GOAL OF THE EXERCISE :: Output the entries below exactly, from the first line to the line holding "ATOM 15 N N", both included.

LISTED RECORDS ::

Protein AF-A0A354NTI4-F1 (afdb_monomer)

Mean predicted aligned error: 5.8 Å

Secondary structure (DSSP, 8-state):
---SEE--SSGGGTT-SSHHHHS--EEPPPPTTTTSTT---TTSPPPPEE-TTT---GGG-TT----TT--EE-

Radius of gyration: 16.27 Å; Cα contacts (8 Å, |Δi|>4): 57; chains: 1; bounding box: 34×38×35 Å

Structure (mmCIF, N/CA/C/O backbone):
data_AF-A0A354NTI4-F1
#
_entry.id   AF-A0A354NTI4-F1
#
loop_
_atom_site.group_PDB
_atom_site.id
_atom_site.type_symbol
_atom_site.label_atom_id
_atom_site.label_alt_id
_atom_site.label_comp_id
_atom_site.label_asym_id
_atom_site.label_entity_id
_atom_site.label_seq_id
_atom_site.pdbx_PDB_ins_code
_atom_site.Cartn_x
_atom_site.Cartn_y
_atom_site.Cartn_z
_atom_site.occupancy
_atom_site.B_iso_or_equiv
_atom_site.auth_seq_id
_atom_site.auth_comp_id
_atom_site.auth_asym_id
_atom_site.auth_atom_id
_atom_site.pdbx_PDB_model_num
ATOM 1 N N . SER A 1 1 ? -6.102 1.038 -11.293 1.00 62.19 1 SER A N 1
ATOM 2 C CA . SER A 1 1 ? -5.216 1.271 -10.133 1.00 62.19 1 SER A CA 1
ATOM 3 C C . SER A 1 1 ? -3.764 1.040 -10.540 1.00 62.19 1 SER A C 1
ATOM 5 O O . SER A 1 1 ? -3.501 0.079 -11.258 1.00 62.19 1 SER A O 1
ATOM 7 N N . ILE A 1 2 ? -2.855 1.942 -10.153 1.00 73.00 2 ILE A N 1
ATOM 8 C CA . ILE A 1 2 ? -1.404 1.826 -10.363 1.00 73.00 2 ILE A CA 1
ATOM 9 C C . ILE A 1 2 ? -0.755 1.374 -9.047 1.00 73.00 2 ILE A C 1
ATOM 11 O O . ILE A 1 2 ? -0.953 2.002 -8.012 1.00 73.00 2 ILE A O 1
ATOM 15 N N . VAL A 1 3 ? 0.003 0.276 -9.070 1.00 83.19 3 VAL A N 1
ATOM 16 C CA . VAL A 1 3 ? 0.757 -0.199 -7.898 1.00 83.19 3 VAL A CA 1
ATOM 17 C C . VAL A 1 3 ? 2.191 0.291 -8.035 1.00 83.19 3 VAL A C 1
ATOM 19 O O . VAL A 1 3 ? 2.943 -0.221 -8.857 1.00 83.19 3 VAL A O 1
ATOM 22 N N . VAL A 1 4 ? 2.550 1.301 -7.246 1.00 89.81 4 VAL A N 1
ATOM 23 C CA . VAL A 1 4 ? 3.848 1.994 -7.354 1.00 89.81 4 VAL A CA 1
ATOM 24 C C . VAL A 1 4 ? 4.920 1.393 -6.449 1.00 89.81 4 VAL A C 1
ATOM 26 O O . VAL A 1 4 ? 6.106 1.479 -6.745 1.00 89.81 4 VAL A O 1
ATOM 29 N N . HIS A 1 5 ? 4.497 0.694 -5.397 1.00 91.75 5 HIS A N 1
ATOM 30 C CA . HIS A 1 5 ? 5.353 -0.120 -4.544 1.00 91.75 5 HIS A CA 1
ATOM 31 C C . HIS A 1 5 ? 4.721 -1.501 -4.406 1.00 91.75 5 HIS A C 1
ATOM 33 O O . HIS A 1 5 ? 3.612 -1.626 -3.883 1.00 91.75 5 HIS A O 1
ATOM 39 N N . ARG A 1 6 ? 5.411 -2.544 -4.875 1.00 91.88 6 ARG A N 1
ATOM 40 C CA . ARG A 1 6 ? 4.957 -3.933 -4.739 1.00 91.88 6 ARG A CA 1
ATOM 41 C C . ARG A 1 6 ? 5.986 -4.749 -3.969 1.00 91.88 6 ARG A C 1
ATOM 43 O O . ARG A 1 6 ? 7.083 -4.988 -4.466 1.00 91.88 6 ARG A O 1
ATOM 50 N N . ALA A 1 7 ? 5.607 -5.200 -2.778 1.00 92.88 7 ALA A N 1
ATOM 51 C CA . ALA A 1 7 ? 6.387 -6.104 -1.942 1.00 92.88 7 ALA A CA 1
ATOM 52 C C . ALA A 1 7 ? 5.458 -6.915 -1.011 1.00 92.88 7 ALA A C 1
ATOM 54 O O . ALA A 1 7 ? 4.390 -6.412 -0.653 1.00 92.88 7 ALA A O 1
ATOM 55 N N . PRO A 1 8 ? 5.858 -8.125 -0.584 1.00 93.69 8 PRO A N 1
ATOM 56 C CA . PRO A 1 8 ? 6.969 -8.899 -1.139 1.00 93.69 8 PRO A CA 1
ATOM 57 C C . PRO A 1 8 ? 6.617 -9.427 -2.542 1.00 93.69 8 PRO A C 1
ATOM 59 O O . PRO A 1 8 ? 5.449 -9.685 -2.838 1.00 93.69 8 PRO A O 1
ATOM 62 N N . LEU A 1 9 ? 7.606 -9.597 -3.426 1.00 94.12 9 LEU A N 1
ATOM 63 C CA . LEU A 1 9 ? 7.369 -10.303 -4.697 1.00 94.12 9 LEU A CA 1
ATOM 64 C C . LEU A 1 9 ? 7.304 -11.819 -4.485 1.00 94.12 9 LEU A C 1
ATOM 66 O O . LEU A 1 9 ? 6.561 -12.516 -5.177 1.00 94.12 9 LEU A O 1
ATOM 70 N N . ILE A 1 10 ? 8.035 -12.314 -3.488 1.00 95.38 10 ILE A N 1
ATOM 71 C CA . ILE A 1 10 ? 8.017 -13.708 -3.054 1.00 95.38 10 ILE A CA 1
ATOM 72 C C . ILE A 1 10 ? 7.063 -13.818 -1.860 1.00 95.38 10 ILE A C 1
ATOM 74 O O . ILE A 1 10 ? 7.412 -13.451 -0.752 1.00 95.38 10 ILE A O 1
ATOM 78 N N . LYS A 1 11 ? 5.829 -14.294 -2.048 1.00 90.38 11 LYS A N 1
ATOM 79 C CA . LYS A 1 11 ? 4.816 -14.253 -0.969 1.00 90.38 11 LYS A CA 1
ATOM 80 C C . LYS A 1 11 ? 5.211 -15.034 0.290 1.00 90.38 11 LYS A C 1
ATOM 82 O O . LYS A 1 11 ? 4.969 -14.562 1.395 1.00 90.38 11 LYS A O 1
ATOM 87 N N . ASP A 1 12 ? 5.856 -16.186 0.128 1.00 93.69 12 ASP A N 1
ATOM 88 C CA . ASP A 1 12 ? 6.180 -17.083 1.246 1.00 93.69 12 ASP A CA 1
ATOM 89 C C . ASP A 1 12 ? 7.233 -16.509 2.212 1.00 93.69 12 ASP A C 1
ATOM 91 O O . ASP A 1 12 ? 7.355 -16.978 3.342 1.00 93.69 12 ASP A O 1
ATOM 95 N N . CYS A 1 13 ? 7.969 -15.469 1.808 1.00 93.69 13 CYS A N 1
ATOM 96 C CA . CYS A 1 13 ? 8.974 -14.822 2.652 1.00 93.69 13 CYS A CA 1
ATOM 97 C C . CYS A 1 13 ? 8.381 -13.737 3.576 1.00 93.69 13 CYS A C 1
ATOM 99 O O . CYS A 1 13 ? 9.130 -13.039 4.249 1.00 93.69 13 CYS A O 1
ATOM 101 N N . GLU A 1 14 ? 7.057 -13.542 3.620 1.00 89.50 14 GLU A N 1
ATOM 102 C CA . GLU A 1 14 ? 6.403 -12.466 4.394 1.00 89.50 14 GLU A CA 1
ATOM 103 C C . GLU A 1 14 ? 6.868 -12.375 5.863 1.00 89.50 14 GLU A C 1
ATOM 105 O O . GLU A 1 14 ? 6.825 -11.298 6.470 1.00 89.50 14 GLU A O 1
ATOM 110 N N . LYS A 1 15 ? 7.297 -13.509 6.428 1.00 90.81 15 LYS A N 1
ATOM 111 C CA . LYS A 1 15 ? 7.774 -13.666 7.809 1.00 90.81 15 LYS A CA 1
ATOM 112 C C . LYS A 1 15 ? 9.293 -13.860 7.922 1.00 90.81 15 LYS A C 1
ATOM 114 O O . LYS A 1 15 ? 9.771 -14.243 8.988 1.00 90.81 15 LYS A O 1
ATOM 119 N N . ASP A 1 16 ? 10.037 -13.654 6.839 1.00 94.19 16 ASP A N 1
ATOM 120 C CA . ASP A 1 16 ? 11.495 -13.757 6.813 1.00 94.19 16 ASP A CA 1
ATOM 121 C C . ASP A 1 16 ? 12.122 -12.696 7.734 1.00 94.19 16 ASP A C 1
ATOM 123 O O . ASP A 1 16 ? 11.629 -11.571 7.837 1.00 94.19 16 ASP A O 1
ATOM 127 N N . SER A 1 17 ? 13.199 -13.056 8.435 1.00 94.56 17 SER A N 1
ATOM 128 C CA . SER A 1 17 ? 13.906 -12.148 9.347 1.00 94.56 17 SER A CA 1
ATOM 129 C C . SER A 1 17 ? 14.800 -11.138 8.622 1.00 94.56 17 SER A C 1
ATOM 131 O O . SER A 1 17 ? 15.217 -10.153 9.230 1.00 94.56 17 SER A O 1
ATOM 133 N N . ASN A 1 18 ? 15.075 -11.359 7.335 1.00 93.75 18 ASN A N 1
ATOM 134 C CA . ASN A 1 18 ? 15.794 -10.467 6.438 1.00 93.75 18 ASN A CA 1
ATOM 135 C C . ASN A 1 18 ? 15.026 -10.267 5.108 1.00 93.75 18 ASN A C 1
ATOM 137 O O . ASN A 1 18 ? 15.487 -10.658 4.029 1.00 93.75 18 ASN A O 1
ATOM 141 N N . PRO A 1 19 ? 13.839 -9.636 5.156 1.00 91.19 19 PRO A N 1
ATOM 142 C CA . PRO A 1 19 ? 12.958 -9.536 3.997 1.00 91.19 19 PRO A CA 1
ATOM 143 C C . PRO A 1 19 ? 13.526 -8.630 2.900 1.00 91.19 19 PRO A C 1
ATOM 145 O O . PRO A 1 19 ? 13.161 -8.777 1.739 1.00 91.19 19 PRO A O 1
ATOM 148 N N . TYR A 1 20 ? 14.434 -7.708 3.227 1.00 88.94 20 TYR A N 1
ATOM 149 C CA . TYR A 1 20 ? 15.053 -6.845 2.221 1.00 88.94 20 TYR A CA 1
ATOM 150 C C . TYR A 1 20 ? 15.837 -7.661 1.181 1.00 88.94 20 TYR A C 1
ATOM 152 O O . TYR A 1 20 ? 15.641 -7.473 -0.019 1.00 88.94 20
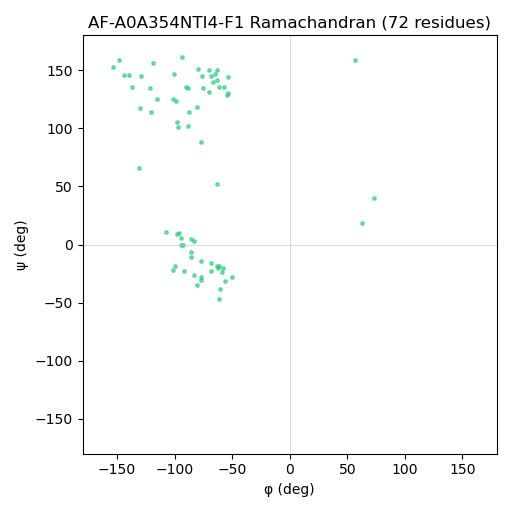 TYR A O 1
ATOM 160 N N . ASP A 1 21 ? 16.650 -8.614 1.642 1.00 92.94 21 ASP A N 1
ATOM 161 C CA . ASP A 1 21 ? 17.461 -9.460 0.762 1.00 92.94 21 ASP A CA 1
ATOM 162 C C . ASP A 1 21 ? 16.649 -10.619 0.161 1.00 92.94 21 ASP A C 1
ATOM 164 O O . ASP A 1 21 ? 16.862 -10.998 -0.992 1.00 92.94 21 ASP A O 1
ATOM 168 N N . ASN A 1 22 ? 15.694 -11.168 0.921 1.00 94.38 22 ASN A N 1
ATOM 169 C CA . ASN A 1 22 ? 15.044 -12.436 0.579 1.00 94.38 22 ASN A CA 1
ATOM 170 C C . ASN A 1 22 ? 13.672 -12.296 -0.094 1.00 94.38 22 ASN A C 1
ATOM 172 O O . ASN A 1 22 ? 13.214 -13.254 -0.714 1.00 94.38 22 ASN A O 1
ATOM 176 N N . CYS A 1 23 ? 12.998 -11.144 0.011 1.00 95.31 23 CYS A N 1
ATOM 177 C CA . CYS A 1 23 ? 11.616 -11.007 -0.466 1.00 95.31 23 CYS A CA 1
ATOM 178 C C . CYS A 1 23 ? 11.432 -10.314 -1.800 1.00 95.31 23 CYS A C 1
ATOM 180 O O . CYS A 1 23 ? 10.392 -10.513 -2.443 1.00 95.31 23 CYS A O 1
ATOM 182 N N . GLN A 1 24 ? 12.427 -9.517 -2.192 1.00 95.00 24 GLN A N 1
ATOM 183 C CA . GLN A 1 24 ? 12.392 -8.639 -3.354 1.00 95.00 24 GLN A CA 1
ATOM 184 C C . GLN A 1 24 ? 11.217 -7.643 -3.332 1.00 95.00 24 GLN A C 1
ATOM 186 O O . GLN A 1 24 ? 10.187 -7.809 -2.672 1.00 95.00 24 GLN A O 1
ATOM 191 N N . 
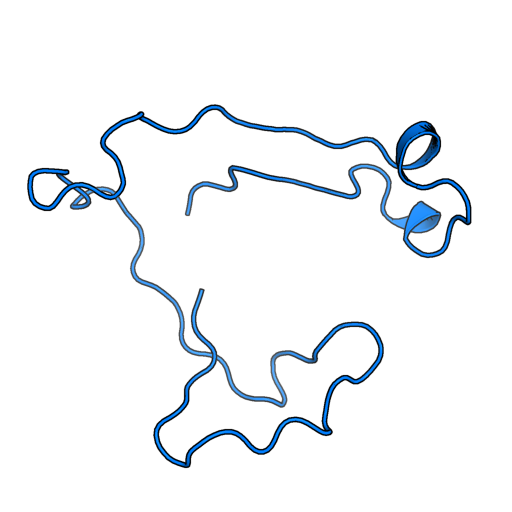PHE A 1 25 ? 11.370 -6.568 -4.091 1.00 94.44 25 PHE A N 1
ATOM 192 C CA . PHE A 1 25 ? 10.336 -5.564 -4.274 1.00 94.44 25 PHE A CA 1
ATOM 193 C C . PHE A 1 25 ? 10.454 -4.958 -5.670 1.00 94.44 25 PHE A C 1
ATOM 195 O O . PHE A 1 25 ? 11.508 -5.018 -6.301 1.00 94.44 25 PHE A O 1
ATOM 202 N N . GLU A 1 26 ? 9.369 -4.365 -6.146 1.00 94.50 26 GLU A N 1
ATOM 203 C CA . GLU A 1 26 ? 9.365 -3.542 -7.351 1.00 94.50 26 GLU A CA 1
ATOM 204 C C . GLU A 1 26 ? 8.878 -2.136 -6.996 1.00 94.50 26 GLU A C 1
ATOM 206 O O . GLU A 1 26 ? 7.884 -1.978 -6.279 1.00 94.50 26 GLU A O 1
ATOM 211 N N . ILE A 1 27 ? 9.586 -1.125 -7.503 1.00 94.62 27 ILE A N 1
ATOM 212 C CA . ILE A 1 27 ? 9.173 0.278 -7.443 1.00 94.62 27 ILE A CA 1
ATOM 213 C C . ILE A 1 27 ? 8.927 0.745 -8.869 1.00 94.62 27 ILE A C 1
ATOM 215 O O . ILE A 1 27 ? 9.803 0.634 -9.724 1.00 94.62 
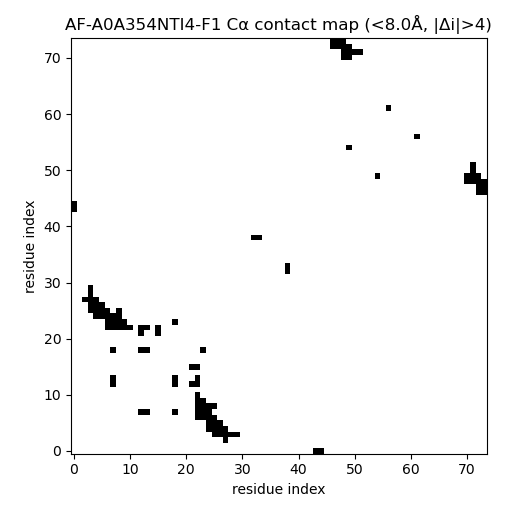27 ILE A O 1
ATOM 219 N N . THR A 1 28 ? 7.733 1.272 -9.110 1.00 92.00 28 THR A N 1
ATOM 220 C CA . THR A 1 28 ? 7.432 2.031 -10.321 1.00 92.00 28 THR A CA 1
ATOM 221 C C . THR A 1 28 ? 7.535 3.509 -9.982 1.00 92.00 28 THR A C 1
ATOM 223 O O . THR A 1 28 ? 6.862 3.979 -9.065 1.00 92.00 28 THR A O 1
ATOM 226 N N . GLU A 1 29 ? 8.376 4.232 -10.718 1.00 90.50 29 GLU A N 1
ATOM 227 C CA . GLU A 1 29 ? 8.518 5.681 -10.575 1.00 90.50 29 GLU A CA 1
ATOM 228 C C . GLU A 1 29 ? 7.173 6.384 -10.779 1.00 90.50 29 GLU A C 1
ATOM 230 O O . GLU A 1 29 ? 6.424 6.084 -11.715 1.00 90.50 29 GLU A O 1
ATOM 235 N N . ILE A 1 30 ? 6.877 7.339 -9.902 1.00 88.44 30 ILE A N 1
ATOM 236 C CA . ILE A 1 30 ? 5.656 8.143 -9.968 1.00 88.44 30 ILE A CA 1
ATOM 237 C C . ILE A 1 30 ? 5.952 9.511 -10.581 1.00 88.44 30 ILE A C 1
ATOM 239 O O . ILE A 1 30 ? 7.038 10.053 -10.363 1.00 88.44 30 ILE A O 1
ATOM 243 N N . PRO A 1 31 ? 5.003 10.111 -11.325 1.00 88.69 31 PRO A N 1
ATOM 244 C CA . PRO A 1 31 ? 5.167 11.472 -11.823 1.00 88.69 31 PRO A CA 1
ATOM 245 C C . PRO A 1 31 ? 5.481 12.416 -10.665 1.00 88.69 31 PRO A C 1
ATOM 247 O O . PRO A 1 31 ? 4.744 12.444 -9.688 1.00 88.69 31 PRO A O 1
ATOM 250 N N . THR A 1 32 ? 6.537 13.220 -10.754 1.00 90.38 32 THR A N 1
ATOM 251 C CA . THR A 1 32 ? 6.974 14.087 -9.640 1.00 90.38 32 THR A CA 1
ATOM 252 C C . THR A 1 32 ? 5.901 15.074 -9.172 1.00 90.38 32 THR A C 1
ATOM 254 O O . THR A 1 32 ? 5.922 15.509 -8.024 1.00 90.38 32 THR A O 1
ATOM 257 N N . ASN A 1 33 ? 4.941 15.406 -10.038 1.00 93.00 33 ASN A N 1
ATOM 258 C CA . ASN A 1 33 ? 3.836 16.316 -9.763 1.00 93.00 33 ASN A CA 1
ATOM 259 C C . ASN A 1 33 ? 2.517 15.616 -9.384 1.00 93.00 33 ASN A C 1
ATOM 261 O O . ASN A 1 33 ? 1.503 16.303 -9.308 1.00 93.00 33 ASN A O 1
ATOM 265 N N . TRP A 1 34 ? 2.494 14.299 -9.145 1.00 89.94 34 TRP A N 1
ATOM 266 C CA . TRP A 1 34 ? 1.255 13.540 -8.892 1.00 89.94 34 TRP A CA 1
ATOM 267 C C . TRP A 1 34 ? 0.416 14.070 -7.716 1.00 89.94 34 TRP A C 1
ATOM 269 O O . TRP A 1 34 ? -0.803 13.981 -7.745 1.00 89.94 34 TRP A O 1
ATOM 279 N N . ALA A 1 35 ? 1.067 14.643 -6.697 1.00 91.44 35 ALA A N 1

TASK RESULT ::
Protein AF-A0A354NTI4-F1 (afdb_monomer)

Mean predicted aligned error: 5.8 Å

Secondary structure (DSSP, 8-state):
---SEE--SSGGGTT-SSHHHHS--EEPPPPTTTTSTT---TTSPPPPEE-TTT---GGG-TT----TT--EE-

Radius of gyration: 16.27 Å; Cα contacts (8 Å, |Δi|>4): 57; chains: 1; bounding box: 34×38×35 Å

Structure (mmCIF, N/CA/C/O backbone):
data_AF-A0A354NTI4-F1
#
_entry.id   AF-A0A354NTI4-F1
#
loop_
_atom_site.group_PDB
_atom_site.id
_atom_site.type_symbol
_atom_site.label_atom_id
_atom_site.label_alt_id
_atom_site.label_comp_id
_atom_site.label_asym_id
_atom_site.label_entity_id
_atom_site.label_seq_id
_atom_site.pdbx_PDB_ins_code
_atom_site.Cartn_x
_atom_site.Cartn_y
_atom_site.Cartn_z
_atom_site.occupancy
_atom_site.B_iso_or_equiv
_atom_site.auth_seq_id
_atom_site.auth_comp_id
_atom_site.auth_asym_id
_atom_site.auth_atom_id
_atom_site.pdbx_PDB_model_num
ATOM 1 N N . SER A 1 1 ? -6.102 1.038 -11.293 1.00 62.19 1 SER A N 1
ATOM 2 C CA . SER A 1 1 ? -5.216 1.271 -10.133 1.00 62.19 1 SER A CA 1
ATOM 3 C C . SER A 1 1 ? -3.764 1.040 -10.540 1.00 62.19 1 SER A C 1
ATOM 5 O O . SER A 1 1 ? -3.501 0.079 -11.258 1.00 62.19 1 SER A O 1
ATOM 7 N N . ILE A 1 2 ? -2.855 1.942 -10.153 1.00 73.00 2 ILE A N 1
ATOM 8 C CA . ILE A 1 2 ? -1.404 1.826 -10.363 1.00 73.00 2 ILE A CA 1
ATOM 9 C C . ILE A 1 2 ? -0.755 1.374 -9.047 1.00 73.00 2 ILE A C 1
ATOM 11 O O . ILE A 1 2 ? -0.953 2.002 -8.012 1.00 73.00 2 ILE A O 1
ATOM 15 N N . VAL A 1 3 ? 0.003 0.276 -9.070 1.00 83.19 3 VAL A N 1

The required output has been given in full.